Avery touched Krampus’ cheek and felt his stubble beneath her fingers. He hadn’t shaved. Well, now she was glad he hadn’t. She’d always wondered what his impish stubble felt like.

Krampus parted Avery’s lips with his tongue.

It seemed like Avery’s wish was going to get granted.

But, any Christmas wish granted by Krampus was basically a deal made with a devil.

That meant that there had to be a catch.

Then, Avery tasted it.

She tasted the catch.

The garlic taste.

It was still in Krampus’ mouth.

It wasn’t the somewhat sweet taste of roasted garlic. It wasn’t the smoky taste of blackened garlic. It wasn’t the butter taste of garlic bread. It wasn’t the fragrant smell of freshly grown garlic.

It was garlic that tasted like it’d been planted in the soils of Hell and harvested by farting demons.

Avery broke the kiss.

“Ugh, Krampus,” said Avery, reaching into her pocket to take out some gum. She quickly chewed a piece, tossed it away, and chewed another. The taste of garlic remained.

“So…you were saying about garlic?” asked Krampus.

“You don’t eat it in a theater because a lot of people smooch in the theater, in the dark,” said Avery hurriedly between chews of minty gum. “And if you expect to get in any smooching, you don’t eat garlic! That’s like, rule one!”

“I thought rule one was ‘don’t be tardy,’” joked Krampus.

“Good night, Krampus — that’s the end of date one,” said Avery.

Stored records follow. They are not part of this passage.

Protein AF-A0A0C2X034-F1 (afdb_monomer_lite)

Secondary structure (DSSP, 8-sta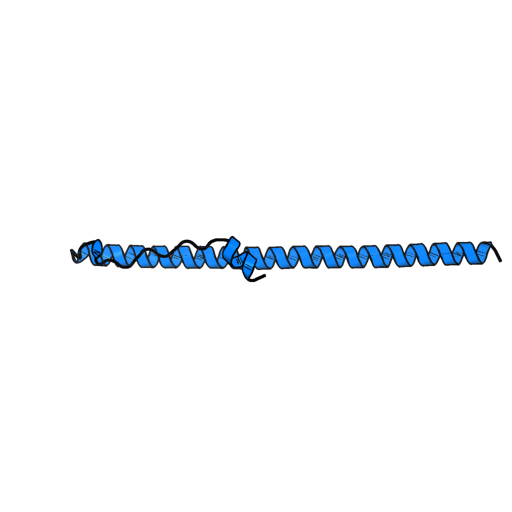te):
-HHHHHHHHHHHHHHHHHHHHHHHHHHHHHHHHHHHHHHHHHHHHHHHHHHHHHHHHHHHHHHHHTT--GGGSPPPPPPP-HHHHHTT-

Sequence (89 aa):
DDFEAAVRDQKERRENMVAERERNKELRASKRDAKAAMEARWEEMKREHEKAVEEWQQGCQALEAQNIPKKDWPKKPCRPLRRNLEAEF

pLDDT: mean 92.16, std 6.69, range [63.09, 97.81]

Structure (mmCIF, N/CA/C/O backbone):
data_AF-A0A0C2X034-F1
#
_entry.id   AF-A0A0C2X034-F1
#
loop_
_atom_site.group_PDB
_atom_site.id
_atom_site.type_symbol
_atom_site.label_atom_id
_atom_site.label_alt_id
_atom_site.label_comp_id
_atom_site.label_asym_id
_atom_site.label_entity_id
_atom_site.label_seq_id
_atom_site.pdbx_PDB_ins_code
_atom_site.Cartn_x
_atom_site.Cartn_y
_atom_site.Cartn_z
_atom_site.occupancy
_atom_site.B_iso_or_equiv
_atom_site.auth_seq_id
_atom_site.auth_comp_id
_atom_site.auth_asym_id
_atom_site.auth_atom_id
_atom_site.pdbx_PDB_model_num
ATOM 1 N N . ASP A 1 1 ? 38.993 3.732 -44.138 1.00 63.09 1 ASP A N 1
ATOM 2 C CA . ASP A 1 1 ? 38.874 4.104 -42.714 1.00 63.09 1 ASP A CA 1
ATOM 3 C C . ASP A 1 1 ? 37.549 4.737 -42.284 1.00 63.09 1 ASP A C 1
ATOM 5 O O . ASP A 1 1 ? 36.907 4.153 -41.420 1.00 63.09 1 ASP A O 1
ATOM 9 N N . ASP A 1 2 ? 37.073 5.852 -42.857 1.00 78.44 2 ASP A N 1
ATOM 10 C CA . ASP A 1 2 ? 35.875 6.567 -42.340 1.00 78.44 2 ASP A CA 1
ATOM 11 C C . ASP A 1 2 ? 34.572 5.744 -42.279 1.00 78.44 2 ASP A C 1
ATOM 13 O O . ASP A 1 2 ? 33.780 5.871 -41.344 1.00 78.44 2 ASP A O 1
ATOM 17 N N . PHE A 1 3 ? 34.344 4.856 -43.249 1.00 83.31 3 PHE A N 1
ATOM 18 C CA . PHE A 1 3 ? 33.142 4.016 -43.279 1.00 83.31 3 PHE A CA 1
ATOM 19 C C . PHE A 1 3 ? 33.104 3.002 -42.123 1.00 83.31 3 PHE A C 1
ATOM 21 O O . PHE A 1 3 ? 32.066 2.795 -41.500 1.00 83.31 3 PHE A O 1
ATOM 28 N N . GLU A 1 4 ? 34.244 2.400 -41.785 1.00 88.31 4 GLU A N 1
ATOM 29 C CA . GLU A 1 4 ? 34.342 1.431 -40.687 1.00 88.31 4 GLU A CA 1
ATOM 30 C C . GLU A 1 4 ? 34.209 2.102 -39.316 1.00 88.31 4 GLU A C 1
ATOM 32 O O . GLU A 1 4 ? 33.684 1.506 -38.373 1.00 88.31 4 GLU A O 1
ATOM 37 N N . ALA A 1 5 ? 34.665 3.351 -39.191 1.00 88.62 5 ALA A N 1
ATOM 38 C CA . ALA A 1 5 ? 34.423 4.167 -38.006 1.00 88.62 5 ALA A CA 1
ATOM 39 C C . ALA A 1 5 ? 32.925 4.488 -37.849 1.00 88.62 5 ALA A C 1
ATOM 41 O O . ALA A 1 5 ? 32.364 4.265 -36.776 1.00 88.62 5 ALA A O 1
ATOM 42 N N . ALA A 1 6 ? 32.251 4.901 -38.928 1.00 90.00 6 ALA A N 1
ATOM 43 C CA . ALA A 1 6 ? 30.815 5.190 -38.915 1.00 90.00 6 ALA A CA 1
ATOM 44 C C . ALA A 1 6 ? 29.953 3.952 -38.592 1.00 90.00 6 ALA A C 1
ATOM 46 O O . ALA A 1 6 ? 28.974 4.050 -37.850 1.00 90.00 6 ALA A O 1
ATOM 47 N N . VAL A 1 7 ? 30.323 2.772 -39.104 1.00 91.69 7 VAL A N 1
ATOM 48 C CA . VAL A 1 7 ? 29.629 1.507 -38.799 1.00 91.69 7 VAL A CA 1
ATOM 49 C C . VAL A 1 7 ? 29.815 1.103 -37.332 1.00 91.69 7 VAL A C 1
ATOM 51 O O . VAL A 1 7 ? 28.854 0.655 -36.702 1.00 91.69 7 VAL A O 1
ATOM 54 N N . ARG A 1 8 ? 31.016 1.288 -36.763 1.00 90.69 8 ARG A N 1
ATOM 55 C CA . ARG A 1 8 ? 31.282 1.023 -35.337 1.00 90.69 8 ARG A CA 1
ATOM 56 C C . ARG A 1 8 ? 30.482 1.946 -34.424 1.00 90.69 8 ARG A C 1
ATOM 58 O O . ARG A 1 8 ? 29.790 1.445 -33.544 1.00 90.69 8 ARG A O 1
ATOM 65 N N . ASP A 1 9 ? 30.491 3.249 -34.691 1.00 92.19 9 ASP A N 1
ATOM 66 C CA . ASP A 1 9 ? 29.719 4.233 -33.922 1.00 92.19 9 ASP A CA 1
ATOM 67 C C . ASP A 1 9 ? 28.205 3.964 -34.024 1.00 92.19 9 ASP A C 1
ATOM 69 O O . ASP A 1 9 ? 27.483 3.970 -33.028 1.00 92.19 9 ASP A O 1
ATOM 73 N N . GLN A 1 10 ? 27.699 3.609 -35.212 1.00 92.50 10 GLN A N 1
ATOM 74 C CA . GLN A 1 10 ? 26.294 3.223 -35.359 1.00 92.50 10 GLN A CA 1
ATOM 75 C C . GLN A 1 10 ? 25.945 1.968 -34.544 1.00 92.50 10 GLN A C 1
ATOM 77 O O . GLN A 1 10 ? 24.859 1.901 -33.959 1.00 92.50 10 GLN A O 1
ATOM 82 N N . LYS A 1 11 ? 26.833 0.969 -34.515 1.00 94.12 11 LYS A N 1
ATOM 83 C CA . LYS A 1 11 ? 26.638 -0.259 -33.740 1.00 94.12 11 LYS A CA 1
ATOM 84 C C . LYS A 1 11 ? 26.646 0.030 -32.239 1.00 94.12 11 LYS A C 1
ATOM 86 O O . LYS A 1 11 ? 25.703 -0.365 -31.559 1.00 94.12 11 LYS A O 1
ATOM 91 N N . GLU A 1 12 ? 27.619 0.796 -31.759 1.00 93.56 12 GLU A N 1
ATOM 92 C CA . GLU A 1 12 ? 27.732 1.189 -30.353 1.00 93.56 12 GLU A CA 1
ATOM 93 C C . GLU A 1 12 ? 26.509 1.994 -29.893 1.00 93.56 12 GLU A C 1
ATOM 95 O O . GLU A 1 12 ? 25.907 1.692 -28.864 1.00 93.56 12 GLU A O 1
ATOM 100 N N . ARG A 1 13 ? 26.034 2.952 -30.701 1.00 92.88 13 ARG A N 1
ATOM 101 C CA . ARG A 1 13 ? 24.793 3.690 -30.408 1.00 92.88 13 ARG A CA 1
ATOM 102 C C . ARG A 1 13 ? 23.580 2.770 -30.312 1.00 92.88 13 ARG A C 1
ATOM 104 O O . ARG A 1 13 ? 22.731 2.969 -29.446 1.00 92.88 13 ARG A O 1
ATOM 111 N N . ARG A 1 14 ? 23.463 1.776 -31.199 1.00 93.62 14 ARG A N 1
ATOM 112 C CA . ARG A 1 14 ? 22.360 0.801 -31.158 1.00 93.62 14 ARG A CA 1
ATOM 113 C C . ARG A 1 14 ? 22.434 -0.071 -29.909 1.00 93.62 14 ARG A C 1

“I thought we were going to dinner,” said Krampus.

“Yeah, well, a first date usually ends after the first kiss,” said Avery, rushing away to her car.

Any notes on the kiss?” called Krampus.

“Just because you have cloven feet, that doesn’t mean you need to eat cloves of garlic as a snack!” hissed Avery…who was still chewing the gum to get the taste of garlic out of her mouth.